Action item: Exactly as they appear, reproduce the lines from the one holding "ATOM 57 C C" through the last line of the material below.

Available data:
------------------------

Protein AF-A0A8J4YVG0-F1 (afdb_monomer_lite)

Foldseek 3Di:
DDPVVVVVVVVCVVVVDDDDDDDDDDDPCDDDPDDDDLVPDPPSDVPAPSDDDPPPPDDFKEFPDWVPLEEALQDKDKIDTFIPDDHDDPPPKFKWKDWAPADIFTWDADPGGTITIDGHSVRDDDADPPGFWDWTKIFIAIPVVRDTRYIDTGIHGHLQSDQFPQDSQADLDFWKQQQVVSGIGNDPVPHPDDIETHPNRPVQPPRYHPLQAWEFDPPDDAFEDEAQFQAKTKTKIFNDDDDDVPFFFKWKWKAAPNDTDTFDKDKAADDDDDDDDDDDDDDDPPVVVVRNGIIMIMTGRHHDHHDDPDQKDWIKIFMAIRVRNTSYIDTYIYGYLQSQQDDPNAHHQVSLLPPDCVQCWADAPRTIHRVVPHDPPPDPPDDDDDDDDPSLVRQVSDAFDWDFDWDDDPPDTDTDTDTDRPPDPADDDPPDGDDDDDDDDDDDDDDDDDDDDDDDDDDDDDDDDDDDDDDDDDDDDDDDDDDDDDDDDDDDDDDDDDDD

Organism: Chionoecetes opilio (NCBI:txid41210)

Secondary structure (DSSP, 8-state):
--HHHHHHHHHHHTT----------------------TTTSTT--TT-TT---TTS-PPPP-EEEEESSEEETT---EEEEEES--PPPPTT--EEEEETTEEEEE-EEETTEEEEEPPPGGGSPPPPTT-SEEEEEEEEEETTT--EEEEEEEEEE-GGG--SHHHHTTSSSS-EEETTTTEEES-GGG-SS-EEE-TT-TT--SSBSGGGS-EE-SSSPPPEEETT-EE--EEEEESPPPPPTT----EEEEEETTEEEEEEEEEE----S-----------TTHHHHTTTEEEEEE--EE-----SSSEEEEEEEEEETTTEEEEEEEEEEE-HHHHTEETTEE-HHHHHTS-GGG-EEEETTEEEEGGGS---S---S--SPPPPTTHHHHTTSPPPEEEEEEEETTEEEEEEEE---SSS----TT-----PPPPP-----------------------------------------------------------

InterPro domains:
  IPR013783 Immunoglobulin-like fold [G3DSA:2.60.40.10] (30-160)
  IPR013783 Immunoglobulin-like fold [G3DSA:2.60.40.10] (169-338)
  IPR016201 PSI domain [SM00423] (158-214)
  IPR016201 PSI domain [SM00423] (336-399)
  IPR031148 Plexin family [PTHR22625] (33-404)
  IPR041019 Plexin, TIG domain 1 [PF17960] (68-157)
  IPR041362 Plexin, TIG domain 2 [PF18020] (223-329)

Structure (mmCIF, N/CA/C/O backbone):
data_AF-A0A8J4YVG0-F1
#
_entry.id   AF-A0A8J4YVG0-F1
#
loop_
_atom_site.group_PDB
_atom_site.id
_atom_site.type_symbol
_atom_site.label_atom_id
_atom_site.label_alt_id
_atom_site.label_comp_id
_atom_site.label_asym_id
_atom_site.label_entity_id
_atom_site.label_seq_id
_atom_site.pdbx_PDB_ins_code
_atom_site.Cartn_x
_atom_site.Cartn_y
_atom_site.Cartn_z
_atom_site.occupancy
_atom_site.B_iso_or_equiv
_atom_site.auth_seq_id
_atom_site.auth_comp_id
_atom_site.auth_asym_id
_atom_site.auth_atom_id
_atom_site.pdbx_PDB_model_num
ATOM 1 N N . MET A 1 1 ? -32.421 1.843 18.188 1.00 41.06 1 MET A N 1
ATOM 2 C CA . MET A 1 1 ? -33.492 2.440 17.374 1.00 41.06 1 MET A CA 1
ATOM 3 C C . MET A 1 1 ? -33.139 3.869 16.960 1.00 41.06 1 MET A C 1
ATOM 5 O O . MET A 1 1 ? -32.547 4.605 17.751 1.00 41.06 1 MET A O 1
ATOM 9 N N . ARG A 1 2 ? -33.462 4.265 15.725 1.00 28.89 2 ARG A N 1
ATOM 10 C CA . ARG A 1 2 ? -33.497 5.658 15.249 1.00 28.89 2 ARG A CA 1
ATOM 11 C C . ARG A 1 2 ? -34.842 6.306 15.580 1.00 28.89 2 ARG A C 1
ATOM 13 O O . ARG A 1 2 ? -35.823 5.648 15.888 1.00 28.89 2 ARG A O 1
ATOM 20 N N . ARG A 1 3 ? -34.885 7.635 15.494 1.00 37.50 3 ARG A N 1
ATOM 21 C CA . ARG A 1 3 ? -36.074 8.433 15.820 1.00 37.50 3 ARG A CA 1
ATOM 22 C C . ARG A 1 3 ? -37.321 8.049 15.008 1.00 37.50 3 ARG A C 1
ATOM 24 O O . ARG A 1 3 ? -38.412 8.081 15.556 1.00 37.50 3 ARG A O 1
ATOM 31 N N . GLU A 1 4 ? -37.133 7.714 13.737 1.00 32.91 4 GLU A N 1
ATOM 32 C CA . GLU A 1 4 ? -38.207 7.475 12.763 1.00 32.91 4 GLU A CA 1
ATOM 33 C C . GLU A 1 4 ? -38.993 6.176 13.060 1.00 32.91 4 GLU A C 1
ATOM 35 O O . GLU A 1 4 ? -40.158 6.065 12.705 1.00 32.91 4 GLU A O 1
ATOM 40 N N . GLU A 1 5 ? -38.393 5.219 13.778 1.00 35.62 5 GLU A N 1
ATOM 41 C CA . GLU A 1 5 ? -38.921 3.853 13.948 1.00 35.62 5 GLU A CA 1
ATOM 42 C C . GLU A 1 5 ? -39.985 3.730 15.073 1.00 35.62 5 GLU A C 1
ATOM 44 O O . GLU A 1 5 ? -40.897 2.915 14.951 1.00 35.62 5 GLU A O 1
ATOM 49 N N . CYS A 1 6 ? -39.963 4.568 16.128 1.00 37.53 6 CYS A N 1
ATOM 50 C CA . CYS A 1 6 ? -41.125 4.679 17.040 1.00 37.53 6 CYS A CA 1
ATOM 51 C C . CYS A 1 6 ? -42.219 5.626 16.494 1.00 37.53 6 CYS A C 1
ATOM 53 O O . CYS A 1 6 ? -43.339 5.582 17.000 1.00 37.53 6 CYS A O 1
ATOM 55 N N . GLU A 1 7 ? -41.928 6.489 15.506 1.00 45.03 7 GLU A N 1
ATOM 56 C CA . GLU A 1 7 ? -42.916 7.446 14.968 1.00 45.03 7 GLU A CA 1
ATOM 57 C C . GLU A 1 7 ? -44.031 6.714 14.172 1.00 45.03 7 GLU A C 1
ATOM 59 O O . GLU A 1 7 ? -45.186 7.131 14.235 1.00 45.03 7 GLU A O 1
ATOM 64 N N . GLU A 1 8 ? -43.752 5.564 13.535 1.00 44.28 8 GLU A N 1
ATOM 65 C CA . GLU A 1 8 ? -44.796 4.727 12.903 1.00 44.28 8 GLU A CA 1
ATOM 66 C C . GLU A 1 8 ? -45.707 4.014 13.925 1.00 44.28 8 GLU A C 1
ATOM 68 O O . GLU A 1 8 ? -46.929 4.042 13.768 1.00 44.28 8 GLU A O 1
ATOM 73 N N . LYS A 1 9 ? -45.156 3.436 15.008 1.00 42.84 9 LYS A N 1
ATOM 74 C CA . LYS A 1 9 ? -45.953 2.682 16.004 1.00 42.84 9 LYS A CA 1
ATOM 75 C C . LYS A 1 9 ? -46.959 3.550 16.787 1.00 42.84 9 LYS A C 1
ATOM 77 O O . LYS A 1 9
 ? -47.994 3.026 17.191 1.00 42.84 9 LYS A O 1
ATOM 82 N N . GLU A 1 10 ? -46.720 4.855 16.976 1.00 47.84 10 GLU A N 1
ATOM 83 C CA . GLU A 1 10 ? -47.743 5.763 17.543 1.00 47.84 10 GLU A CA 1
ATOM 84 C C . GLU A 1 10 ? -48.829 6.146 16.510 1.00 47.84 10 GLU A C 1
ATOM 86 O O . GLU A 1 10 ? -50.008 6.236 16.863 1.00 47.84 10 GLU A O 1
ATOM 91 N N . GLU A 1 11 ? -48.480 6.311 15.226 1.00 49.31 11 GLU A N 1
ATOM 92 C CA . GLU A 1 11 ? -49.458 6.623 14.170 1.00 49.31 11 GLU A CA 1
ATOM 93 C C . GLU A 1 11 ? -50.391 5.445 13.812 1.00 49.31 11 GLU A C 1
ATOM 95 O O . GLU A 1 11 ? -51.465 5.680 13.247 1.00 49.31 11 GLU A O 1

------------------------

Reply to the exercise:
ATOM 57 C C . GLU A 1 7 ? -44.031 6.714 14.172 1.00 45.03 7 GLU A C 1
ATOM 59 O O . GLU A 1 7 ? -45.186 7.131 14.235 1.00 45.03 7 GLU A O 1
ATOM 64 N N . GLU A 1 8 ? -43.752 5.564 13.535 1.00 44.28 8 GLU A N 1
ATOM 65 C CA . GLU A 1 8 ? -44.796 4.727 12.903 1.00 44.28 8 GLU A CA 1
ATOM 66 C C . GLU A 1 8 ? -45.707 4.014 13.925 1.00 44.28 8 GLU A C 1
ATOM 68 O O . GLU A 1 8 ? -46.929 4.042 13.768 1.00 44.28 8 GLU A O 1
ATOM 73 N N . LYS A 1 9 ? -45.156 3.436 15.008 1.00 42.84 9 LYS A N 1
ATOM 74 C CA . LYS A 1 9 ? -45.953 2.682 16.004 1.00 42.84 9 LYS A CA 1
ATOM 75 C C . LYS A 1 9 ? -46.959 3.550 16.787 1.00 42.84 9 LYS A C 1
ATOM 77 O O . LYS A 1 9
 ? -47.994 3.026 17.191 1.00 42.84 9 LYS A O 1
ATOM 82 N N . GLU A 1 10 ? -46.720 4.855 16.976 1.00 47.84 10 GLU A N 1
ATOM 83 C CA . GLU A 1 10 ? -47.743 5.763 17.543 1.00 47.84 10 GLU A CA 1
ATOM 84 C C . GLU A 1 10 ? -48.829 6.146 16.510 1.00 47.84 10 GLU A C 1
ATOM 86 O O . GLU A 1 10 ? -50.008 6.236 16.863 1.00 47.84 10 GLU A O 1
ATOM 91 N N . GLU A 1 11 ? -48.480 6.311 15.226 1.00 49.31 11 GLU A N 1
ATOM 92 C CA . GLU A 1 11 ? -49.458 6.623 14.170 1.00 49.31 11 GLU A CA 1
ATOM 93 C C . GLU A 1 11 ? -50.391 5.445 13.812 1.00 49.31 11 GLU A C 1
ATOM 95 O O . GLU A 1 11 ? -51.465 5.680 13.247 1.00 49.31 11 GLU A O 1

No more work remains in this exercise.